L’altra faccia della Cina, quella che il regime non vuole mostrare, colpisce sempre per il suo grande carico di disperazione. Le persone vivono nella povertà più estrema, come animali che non sanno se anche oggi potranno mangiare. Da un lato il boom economico, i grattacieli e l’industria, dall’altro i drammi della provincia con il suo carico di miseria. La Cina nascosta è quella de La stella che non c’è di Gianni Amelio, dove anche in città troppi sventurati vivono in pochi metri con tutta la loro famiglia, case dove non esistono porte, solo teli che dividono un letto da un altro.

Nel documentario Haizi Bu Siwang, Danshi Haipa Mogui (Children are not afraid of death, children are afraid of ghosts), che d’ora in poi citeremo solo col titolo inglese, la drammatica realtà è quella di un villaggio di montagna, dove uomini e bestie condividono anche il giaciglio.

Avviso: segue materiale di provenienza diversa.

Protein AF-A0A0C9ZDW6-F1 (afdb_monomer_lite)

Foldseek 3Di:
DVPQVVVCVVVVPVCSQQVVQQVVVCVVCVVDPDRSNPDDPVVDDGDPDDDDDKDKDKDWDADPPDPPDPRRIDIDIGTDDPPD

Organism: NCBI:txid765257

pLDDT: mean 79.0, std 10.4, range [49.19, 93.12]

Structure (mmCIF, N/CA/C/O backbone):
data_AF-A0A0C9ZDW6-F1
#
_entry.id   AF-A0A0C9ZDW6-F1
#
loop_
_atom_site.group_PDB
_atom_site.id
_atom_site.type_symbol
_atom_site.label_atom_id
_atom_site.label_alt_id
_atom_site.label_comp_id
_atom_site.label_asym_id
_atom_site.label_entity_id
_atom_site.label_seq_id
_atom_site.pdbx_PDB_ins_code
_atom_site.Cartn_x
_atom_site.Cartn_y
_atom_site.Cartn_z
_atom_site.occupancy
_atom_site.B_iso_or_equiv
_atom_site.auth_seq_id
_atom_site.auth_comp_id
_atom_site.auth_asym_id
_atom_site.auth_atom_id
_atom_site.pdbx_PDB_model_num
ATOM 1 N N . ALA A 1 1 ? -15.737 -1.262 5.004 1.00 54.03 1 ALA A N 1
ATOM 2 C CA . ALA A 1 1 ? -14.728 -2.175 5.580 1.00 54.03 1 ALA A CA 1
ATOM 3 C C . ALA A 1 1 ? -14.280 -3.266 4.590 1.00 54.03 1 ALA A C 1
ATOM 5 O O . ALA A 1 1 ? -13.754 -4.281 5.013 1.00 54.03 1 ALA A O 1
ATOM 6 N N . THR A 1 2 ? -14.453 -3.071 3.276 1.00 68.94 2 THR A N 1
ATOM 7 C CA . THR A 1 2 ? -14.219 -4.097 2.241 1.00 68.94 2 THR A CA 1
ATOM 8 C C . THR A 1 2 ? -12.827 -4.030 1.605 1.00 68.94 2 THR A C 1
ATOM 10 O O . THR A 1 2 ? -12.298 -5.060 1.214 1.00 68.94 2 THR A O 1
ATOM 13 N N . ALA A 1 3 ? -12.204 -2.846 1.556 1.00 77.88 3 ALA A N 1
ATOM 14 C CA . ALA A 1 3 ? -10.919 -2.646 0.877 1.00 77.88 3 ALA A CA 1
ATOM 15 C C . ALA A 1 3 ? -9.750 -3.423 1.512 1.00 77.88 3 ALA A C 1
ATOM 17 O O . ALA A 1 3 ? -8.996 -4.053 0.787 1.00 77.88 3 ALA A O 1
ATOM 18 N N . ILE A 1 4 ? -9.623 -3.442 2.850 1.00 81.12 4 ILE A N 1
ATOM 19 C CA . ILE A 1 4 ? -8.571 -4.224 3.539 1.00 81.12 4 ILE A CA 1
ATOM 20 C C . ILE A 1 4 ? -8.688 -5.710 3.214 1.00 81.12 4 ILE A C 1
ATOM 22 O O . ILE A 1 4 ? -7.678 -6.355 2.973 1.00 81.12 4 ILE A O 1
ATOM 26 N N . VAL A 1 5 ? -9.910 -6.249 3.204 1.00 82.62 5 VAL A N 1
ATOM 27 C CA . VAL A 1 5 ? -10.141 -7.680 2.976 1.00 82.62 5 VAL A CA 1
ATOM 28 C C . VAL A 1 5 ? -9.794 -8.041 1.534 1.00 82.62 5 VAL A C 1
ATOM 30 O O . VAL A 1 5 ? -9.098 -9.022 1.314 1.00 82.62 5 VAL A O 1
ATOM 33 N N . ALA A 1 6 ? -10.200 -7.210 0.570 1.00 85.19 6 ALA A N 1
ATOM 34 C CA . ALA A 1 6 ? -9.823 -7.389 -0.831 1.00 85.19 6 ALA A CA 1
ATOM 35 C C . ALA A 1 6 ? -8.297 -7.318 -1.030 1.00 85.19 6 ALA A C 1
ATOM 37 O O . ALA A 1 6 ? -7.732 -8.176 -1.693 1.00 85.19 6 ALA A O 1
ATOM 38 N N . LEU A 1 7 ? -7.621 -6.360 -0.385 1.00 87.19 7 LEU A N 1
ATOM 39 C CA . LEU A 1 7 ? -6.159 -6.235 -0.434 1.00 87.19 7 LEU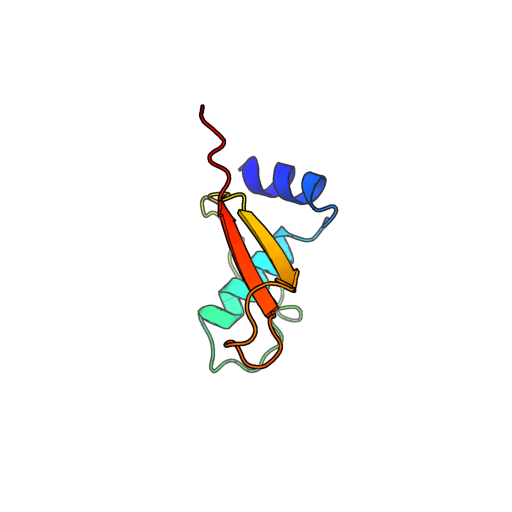 A CA 1
ATOM 40 C C . LEU A 1 7 ? -5.428 -7.405 0.233 1.00 87.19 7 LEU A C 1
ATOM 42 O O . LEU A 1 7 ? -4.352 -7.790 -0.206 1.00 87.19 7 LEU A O 1
ATOM 46 N N . THR A 1 8 ? -5.997 -7.955 1.306 1.00 89.50 8 THR A N 1
ATOM 47 C CA . THR A 1 8 ? -5.453 -9.128 2.009 1.00 89.50 8 THR A CA 1
ATOM 48 C C . THR A 1 8 ? -5.389 -10.325 1.058 1.00 89.50 8 THR A C 1
ATOM 50 O O . THR A 1 8 ? -4.383 -11.032 1.037 1.00 89.50 8 THR A O 1
ATOM 53 N N . ASP A 1 9 ? -6.443 -10.517 0.259 1.00 89.94 9 ASP A N 1
ATOM 54 C CA . ASP A 1 9 ? -6.539 -11.572 -0.753 1.00 89.94 9 ASP A CA 1
ATOM 55 C C . ASP A 1 9 ? -5.615 -11.295 -1.949 1.00 89.94 9 ASP A C 1
ATOM 57 O O . ASP A 1 9 ? -4.801 -12.140 -2.306 1.00 89.94 9 ASP A O 1
ATOM 61 N N . GLU A 1 10 ? -5.653 -10.075 -2.497 1.00 90.31 10 GLU A N 1
ATOM 62 C CA . GLU A 1 10 ? -4.846 -9.666 -3.656 1.00 90.31 10 GLU A CA 1
ATOM 63 C C . GLU A 1 10 ? -3.333 -9.752 -3.395 1.00 90.31 10 GLU A C 1
ATOM 65 O O . GLU A 1 10 ? -2.573 -10.184 -4.260 1.00 90.31 10 GLU A O 1
ATOM 70 N N . LEU A 1 11 ? -2.888 -9.359 -2.197 1.00 90.12 11 LEU A N 1
ATOM 71 C CA . LEU A 1 11 ? -1.474 -9.380 -1.812 1.00 90.12 11 LEU A CA 1
ATOM 72 C C . LEU A 1 11 ? -1.036 -10.718 -1.200 1.00 90.12 11 LEU A C 1
ATOM 74 O O . LEU A 1 11 ? 0.156 -10.900 -0.955 1.00 90.12 11 LEU A O 1
ATOM 78 N N . CYS A 1 12 ? -1.966 -11.642 -0.935 1.00 93.12 12 CYS A N 1
ATOM 79 C CA . CYS A 1 12 ? -1.722 -12.884 -0.193 1.00 93.12 12 CYS A CA 1
ATOM 80 C C . CYS A 1 12 ? -1.102 -12.657 1.205 1.00 93.12 12 CYS A C 1
ATOM 82 O O . CYS A 1 12 ? -0.243 -13.424 1.645 1.00 93.12 12 CYS A O 1
ATOM 84 N N . ILE A 1 13 ? -1.533 -11.611 1.921 1.00 91.81 13 ILE A N 1
ATOM 85 C CA . ILE A 1 13 ? -1.029 -11.263 3.263 1.00 91.81 13 ILE A CA 1
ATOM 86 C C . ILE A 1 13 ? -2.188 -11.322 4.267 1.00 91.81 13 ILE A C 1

I genitori abbandonano i figli perché non sanno come mantenerli e gli orfani resistono soli, tra quattro mura di paglia, in un luogo in cui l’unico dio sembra essere la criminalità organizzata.

 

Sulle alture del Guizhou, quattro fratelli e sorelle si sono suicidati con un pesticida. La più piccola aveva cinque anni, il più grande quattordici. Il documentarista Rong Guang Rong non riesce a darsi pace e si spinge in quel paesino sperduto in mezzo ai boschi, per scoprire la verità. Telecamera alla mano, prende la macchina e sfida le sue paure, perché da genitore non può accettare un gesto così estremo. La polizia cerca di mandarlo via, i delinquenti lo intimidiscono, ma lui ritorna sempre e improvvisamente capisce: per quei bambini il suicidio è stato l’unico modo per affermare la loro dignità di esseri umani. Quelle quattro creature erano schiacciate dal mondo e da una società che le imprigionava nei confini della foresta.

Il regista trova una giustificazione morale alla tragedia, ma non può far luce su come sono andate realmente le cose. Un poliziotto era già stato nella casa, una delle quattro vittime aveva le ferite di un coltello sulle braccia, e poi a chi era venuta l’idea del veleno? Per Rong non è importante saperlo. “I bambini non hanno paura della morte”, ma della realtà mostruosa che li circonda.

 

Children are not afraid of death, children are afraid of ghosts appartiene a un cinema sperimentale, che cerca nuove soluzioni stilistiche per una narrazione di grande forza. Il sole non si vede quasi mai e spesso la cinepresa inquadra fissa il buio della notte, con i latrati dei cani in sottofondo. Le immagini in movimento si alternano alle fotografie e Rong utilizza anche il bianco e nero. La voce fuori campo accompagna la discesa agli inferi, e la testimonianza dei sopravvissuti passa anche attraverso la fantasia: a volte sono i pupazzi e non gli uomini a raccontare il terrore. Quello di Rong è un modo di fare cinema ricco d’inventiva, pieno di vitalità nonostante il dolore della storia. È un linguaggio forse non a tutti accessibile, che porta lo spettatore a confrontarsi con i fantasmi quotidiani.